ASSIGNMENT => Show every line of the data that includes the word "phosphate".

+===+

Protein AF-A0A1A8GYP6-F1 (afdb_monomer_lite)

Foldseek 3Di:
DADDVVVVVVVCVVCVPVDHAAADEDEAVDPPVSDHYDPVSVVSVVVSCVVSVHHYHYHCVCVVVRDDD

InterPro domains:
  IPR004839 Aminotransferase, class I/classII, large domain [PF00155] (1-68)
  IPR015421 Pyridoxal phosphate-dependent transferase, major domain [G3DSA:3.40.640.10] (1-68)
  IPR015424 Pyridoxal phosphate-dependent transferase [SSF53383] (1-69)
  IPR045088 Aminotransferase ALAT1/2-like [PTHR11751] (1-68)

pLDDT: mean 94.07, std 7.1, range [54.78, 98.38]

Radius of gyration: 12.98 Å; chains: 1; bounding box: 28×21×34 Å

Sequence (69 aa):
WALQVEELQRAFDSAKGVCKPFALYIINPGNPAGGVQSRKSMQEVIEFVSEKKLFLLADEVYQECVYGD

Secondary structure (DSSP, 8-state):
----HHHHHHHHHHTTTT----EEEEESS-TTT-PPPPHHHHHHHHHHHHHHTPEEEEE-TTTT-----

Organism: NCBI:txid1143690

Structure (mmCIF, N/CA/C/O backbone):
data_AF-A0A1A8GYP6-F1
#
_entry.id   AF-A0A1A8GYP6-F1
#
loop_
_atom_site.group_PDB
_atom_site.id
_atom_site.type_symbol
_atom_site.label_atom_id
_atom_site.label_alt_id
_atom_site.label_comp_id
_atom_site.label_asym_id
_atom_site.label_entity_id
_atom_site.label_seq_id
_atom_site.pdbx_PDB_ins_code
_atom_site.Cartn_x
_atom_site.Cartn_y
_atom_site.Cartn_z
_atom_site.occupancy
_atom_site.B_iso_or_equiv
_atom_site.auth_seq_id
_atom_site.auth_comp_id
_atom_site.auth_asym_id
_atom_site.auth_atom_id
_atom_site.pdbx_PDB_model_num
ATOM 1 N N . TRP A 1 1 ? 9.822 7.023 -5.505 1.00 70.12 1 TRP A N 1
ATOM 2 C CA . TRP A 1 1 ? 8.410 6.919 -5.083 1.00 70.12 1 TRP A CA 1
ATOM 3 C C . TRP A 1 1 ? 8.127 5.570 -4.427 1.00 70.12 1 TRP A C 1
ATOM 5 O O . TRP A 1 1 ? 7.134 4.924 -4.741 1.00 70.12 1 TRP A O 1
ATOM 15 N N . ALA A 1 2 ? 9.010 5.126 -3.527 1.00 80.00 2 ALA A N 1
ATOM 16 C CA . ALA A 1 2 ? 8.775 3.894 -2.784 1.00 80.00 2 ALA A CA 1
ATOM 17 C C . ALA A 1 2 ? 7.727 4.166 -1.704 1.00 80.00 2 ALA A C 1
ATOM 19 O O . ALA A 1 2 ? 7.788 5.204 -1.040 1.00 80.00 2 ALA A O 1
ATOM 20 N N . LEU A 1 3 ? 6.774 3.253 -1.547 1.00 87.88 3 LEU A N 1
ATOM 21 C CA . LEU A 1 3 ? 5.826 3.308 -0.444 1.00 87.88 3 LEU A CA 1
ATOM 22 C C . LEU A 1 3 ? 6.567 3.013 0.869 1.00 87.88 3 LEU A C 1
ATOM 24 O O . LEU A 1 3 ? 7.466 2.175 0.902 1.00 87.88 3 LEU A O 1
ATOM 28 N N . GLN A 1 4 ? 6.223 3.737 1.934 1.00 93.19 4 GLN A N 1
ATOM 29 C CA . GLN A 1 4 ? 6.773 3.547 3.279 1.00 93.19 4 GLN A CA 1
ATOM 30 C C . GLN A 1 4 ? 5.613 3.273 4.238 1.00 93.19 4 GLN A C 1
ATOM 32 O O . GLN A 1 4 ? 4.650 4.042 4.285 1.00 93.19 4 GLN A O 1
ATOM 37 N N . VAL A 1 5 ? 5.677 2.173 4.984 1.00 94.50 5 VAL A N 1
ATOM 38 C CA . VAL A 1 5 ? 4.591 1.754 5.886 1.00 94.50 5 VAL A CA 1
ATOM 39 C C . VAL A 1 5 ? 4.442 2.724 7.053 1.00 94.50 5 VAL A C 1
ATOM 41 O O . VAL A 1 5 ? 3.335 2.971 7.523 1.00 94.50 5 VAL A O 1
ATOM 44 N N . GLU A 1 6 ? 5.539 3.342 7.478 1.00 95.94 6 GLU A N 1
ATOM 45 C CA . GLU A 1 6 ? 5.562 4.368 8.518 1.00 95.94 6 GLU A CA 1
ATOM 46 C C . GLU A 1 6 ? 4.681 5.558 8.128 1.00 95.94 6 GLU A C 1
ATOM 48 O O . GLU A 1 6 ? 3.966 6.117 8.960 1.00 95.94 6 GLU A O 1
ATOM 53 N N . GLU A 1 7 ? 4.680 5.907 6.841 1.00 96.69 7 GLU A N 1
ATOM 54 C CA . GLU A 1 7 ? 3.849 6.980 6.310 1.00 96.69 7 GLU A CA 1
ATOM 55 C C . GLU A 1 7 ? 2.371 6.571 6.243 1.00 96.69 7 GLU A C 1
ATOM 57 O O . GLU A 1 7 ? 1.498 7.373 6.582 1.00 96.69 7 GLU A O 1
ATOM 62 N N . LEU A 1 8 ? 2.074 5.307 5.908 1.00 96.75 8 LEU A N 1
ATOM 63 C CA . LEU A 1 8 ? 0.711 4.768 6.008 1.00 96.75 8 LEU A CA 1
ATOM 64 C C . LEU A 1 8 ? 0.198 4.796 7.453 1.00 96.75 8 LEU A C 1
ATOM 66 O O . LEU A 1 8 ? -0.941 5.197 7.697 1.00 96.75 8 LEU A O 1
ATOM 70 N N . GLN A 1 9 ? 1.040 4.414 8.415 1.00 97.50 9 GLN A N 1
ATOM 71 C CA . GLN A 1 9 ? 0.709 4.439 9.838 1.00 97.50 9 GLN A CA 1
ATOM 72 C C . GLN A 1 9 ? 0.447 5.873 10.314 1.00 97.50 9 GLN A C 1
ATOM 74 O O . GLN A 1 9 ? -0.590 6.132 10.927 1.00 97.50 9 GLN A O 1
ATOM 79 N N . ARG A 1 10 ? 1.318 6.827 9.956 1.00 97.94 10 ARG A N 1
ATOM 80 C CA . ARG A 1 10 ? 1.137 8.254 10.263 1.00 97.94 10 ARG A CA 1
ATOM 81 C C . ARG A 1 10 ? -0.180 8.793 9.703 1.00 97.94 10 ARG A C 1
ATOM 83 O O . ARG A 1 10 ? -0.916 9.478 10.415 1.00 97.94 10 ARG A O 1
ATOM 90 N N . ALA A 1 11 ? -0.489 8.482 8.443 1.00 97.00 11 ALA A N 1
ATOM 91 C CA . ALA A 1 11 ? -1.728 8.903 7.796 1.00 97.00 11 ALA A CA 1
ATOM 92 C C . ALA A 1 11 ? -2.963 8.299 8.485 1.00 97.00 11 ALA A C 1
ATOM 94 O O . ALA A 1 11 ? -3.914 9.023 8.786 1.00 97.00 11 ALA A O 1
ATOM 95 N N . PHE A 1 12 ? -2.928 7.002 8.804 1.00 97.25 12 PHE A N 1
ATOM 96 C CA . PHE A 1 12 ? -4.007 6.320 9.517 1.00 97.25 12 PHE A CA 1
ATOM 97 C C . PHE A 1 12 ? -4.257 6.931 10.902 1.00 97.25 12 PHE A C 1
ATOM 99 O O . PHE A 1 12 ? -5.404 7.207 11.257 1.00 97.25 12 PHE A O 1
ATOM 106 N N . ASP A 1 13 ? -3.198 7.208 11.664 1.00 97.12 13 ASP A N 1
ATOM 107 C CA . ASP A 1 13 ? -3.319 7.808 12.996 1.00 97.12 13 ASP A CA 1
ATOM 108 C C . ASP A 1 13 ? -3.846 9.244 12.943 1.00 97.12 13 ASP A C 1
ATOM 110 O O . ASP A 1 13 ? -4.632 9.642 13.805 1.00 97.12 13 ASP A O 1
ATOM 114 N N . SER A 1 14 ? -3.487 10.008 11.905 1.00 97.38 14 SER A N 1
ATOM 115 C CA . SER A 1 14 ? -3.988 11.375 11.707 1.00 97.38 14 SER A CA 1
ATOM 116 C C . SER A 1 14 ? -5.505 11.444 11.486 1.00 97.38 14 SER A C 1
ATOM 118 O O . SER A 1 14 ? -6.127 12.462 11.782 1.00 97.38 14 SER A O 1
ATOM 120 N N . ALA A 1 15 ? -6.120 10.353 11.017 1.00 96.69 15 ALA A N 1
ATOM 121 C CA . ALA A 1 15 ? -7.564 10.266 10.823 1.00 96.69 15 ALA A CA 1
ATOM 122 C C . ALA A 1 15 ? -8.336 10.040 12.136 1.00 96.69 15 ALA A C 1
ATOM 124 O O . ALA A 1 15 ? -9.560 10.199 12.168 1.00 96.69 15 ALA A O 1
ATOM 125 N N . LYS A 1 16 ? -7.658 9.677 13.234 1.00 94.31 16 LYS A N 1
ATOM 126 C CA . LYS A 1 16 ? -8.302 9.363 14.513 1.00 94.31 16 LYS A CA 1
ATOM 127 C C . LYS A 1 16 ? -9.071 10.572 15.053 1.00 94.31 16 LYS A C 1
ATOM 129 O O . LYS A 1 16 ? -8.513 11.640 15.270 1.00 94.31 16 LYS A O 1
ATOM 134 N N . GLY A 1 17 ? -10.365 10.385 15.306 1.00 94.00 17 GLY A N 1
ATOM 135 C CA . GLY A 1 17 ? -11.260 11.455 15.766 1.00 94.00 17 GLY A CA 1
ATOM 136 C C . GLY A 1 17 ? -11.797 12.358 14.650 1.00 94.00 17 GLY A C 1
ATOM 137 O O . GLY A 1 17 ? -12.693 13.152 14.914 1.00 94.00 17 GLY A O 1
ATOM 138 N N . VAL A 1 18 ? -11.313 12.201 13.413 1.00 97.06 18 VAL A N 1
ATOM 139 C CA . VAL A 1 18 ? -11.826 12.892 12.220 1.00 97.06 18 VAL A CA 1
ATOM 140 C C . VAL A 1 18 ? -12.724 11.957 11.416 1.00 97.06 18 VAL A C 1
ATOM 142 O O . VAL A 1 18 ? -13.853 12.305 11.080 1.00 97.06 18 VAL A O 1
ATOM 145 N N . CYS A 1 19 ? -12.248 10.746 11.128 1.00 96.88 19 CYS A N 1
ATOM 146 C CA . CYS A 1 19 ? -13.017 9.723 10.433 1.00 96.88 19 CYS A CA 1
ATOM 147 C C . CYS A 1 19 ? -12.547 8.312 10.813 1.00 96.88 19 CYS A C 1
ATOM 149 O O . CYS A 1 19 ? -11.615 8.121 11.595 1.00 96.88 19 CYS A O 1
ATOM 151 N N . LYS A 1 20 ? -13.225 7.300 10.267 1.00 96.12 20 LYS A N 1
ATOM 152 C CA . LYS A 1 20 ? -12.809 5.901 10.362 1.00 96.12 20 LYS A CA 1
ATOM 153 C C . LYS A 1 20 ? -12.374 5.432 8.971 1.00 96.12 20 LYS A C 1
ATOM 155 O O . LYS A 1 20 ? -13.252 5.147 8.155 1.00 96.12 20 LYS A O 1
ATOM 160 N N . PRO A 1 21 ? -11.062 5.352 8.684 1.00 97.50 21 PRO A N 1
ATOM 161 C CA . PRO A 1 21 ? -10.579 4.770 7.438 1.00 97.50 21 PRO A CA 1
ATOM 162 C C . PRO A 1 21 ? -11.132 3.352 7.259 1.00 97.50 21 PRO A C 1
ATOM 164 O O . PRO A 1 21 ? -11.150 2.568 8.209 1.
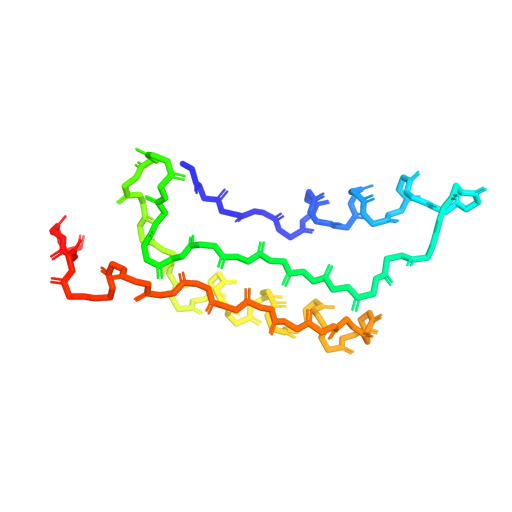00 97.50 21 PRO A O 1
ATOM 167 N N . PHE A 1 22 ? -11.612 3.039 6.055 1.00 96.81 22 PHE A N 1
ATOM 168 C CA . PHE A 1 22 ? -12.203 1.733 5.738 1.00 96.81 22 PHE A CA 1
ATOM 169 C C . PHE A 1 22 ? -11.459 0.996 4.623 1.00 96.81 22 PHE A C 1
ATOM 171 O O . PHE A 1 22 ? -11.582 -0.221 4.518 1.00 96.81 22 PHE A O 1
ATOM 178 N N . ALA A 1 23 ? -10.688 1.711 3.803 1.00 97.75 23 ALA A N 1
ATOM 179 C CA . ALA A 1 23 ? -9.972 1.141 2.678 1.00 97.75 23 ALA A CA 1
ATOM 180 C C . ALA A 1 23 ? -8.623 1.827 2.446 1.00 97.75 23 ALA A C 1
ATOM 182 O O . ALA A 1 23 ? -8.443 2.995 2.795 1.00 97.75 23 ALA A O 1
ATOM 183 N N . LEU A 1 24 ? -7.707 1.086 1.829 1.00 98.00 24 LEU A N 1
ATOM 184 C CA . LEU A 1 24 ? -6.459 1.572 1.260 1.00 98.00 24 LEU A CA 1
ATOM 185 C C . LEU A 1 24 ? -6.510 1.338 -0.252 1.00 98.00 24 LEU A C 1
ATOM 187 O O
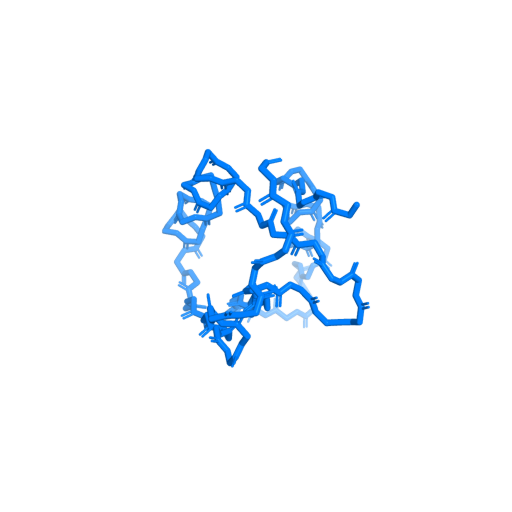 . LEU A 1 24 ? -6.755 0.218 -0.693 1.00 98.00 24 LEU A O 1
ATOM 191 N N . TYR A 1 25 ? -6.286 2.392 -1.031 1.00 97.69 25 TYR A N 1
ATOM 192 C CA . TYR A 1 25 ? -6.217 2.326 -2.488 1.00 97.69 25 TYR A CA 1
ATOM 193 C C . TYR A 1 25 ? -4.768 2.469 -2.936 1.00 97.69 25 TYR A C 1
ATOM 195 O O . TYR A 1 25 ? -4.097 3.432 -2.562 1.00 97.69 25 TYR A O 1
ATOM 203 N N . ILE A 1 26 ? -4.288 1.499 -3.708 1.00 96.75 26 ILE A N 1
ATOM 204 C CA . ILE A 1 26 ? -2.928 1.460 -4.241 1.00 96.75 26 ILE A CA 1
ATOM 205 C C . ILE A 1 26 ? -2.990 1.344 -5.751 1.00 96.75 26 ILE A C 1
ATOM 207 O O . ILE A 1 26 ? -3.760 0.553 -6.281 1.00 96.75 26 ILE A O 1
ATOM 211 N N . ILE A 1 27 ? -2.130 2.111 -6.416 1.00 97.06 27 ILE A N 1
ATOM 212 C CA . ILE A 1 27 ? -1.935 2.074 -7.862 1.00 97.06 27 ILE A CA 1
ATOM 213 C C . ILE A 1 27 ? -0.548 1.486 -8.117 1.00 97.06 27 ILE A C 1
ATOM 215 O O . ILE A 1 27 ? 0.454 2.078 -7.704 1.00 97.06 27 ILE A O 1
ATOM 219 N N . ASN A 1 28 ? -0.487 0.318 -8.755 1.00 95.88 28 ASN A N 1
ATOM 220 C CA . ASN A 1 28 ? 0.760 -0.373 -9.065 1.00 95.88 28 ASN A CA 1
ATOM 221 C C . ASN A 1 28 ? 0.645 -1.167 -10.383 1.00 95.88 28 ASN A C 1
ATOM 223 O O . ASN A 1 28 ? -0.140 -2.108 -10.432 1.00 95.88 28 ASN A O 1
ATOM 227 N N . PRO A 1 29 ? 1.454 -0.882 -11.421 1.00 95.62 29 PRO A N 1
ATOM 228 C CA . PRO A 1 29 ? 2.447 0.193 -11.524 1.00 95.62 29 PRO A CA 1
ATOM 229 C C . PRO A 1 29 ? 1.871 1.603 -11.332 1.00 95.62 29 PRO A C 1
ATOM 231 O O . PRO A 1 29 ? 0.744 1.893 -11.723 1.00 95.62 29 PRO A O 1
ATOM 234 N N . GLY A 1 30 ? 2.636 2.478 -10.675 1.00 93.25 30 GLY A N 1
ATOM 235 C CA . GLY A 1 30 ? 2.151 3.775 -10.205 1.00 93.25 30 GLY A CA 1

+===+

OUTPUT OF THE EXERCISE =>
  IPR015421 Pyridoxal phosphate-dependent transferase, major domain [G3DSA:3.40.640.10] (1-68)
  IPR015424 Pyridoxal phosphate-dependent transferase [SSF53383] (1-69)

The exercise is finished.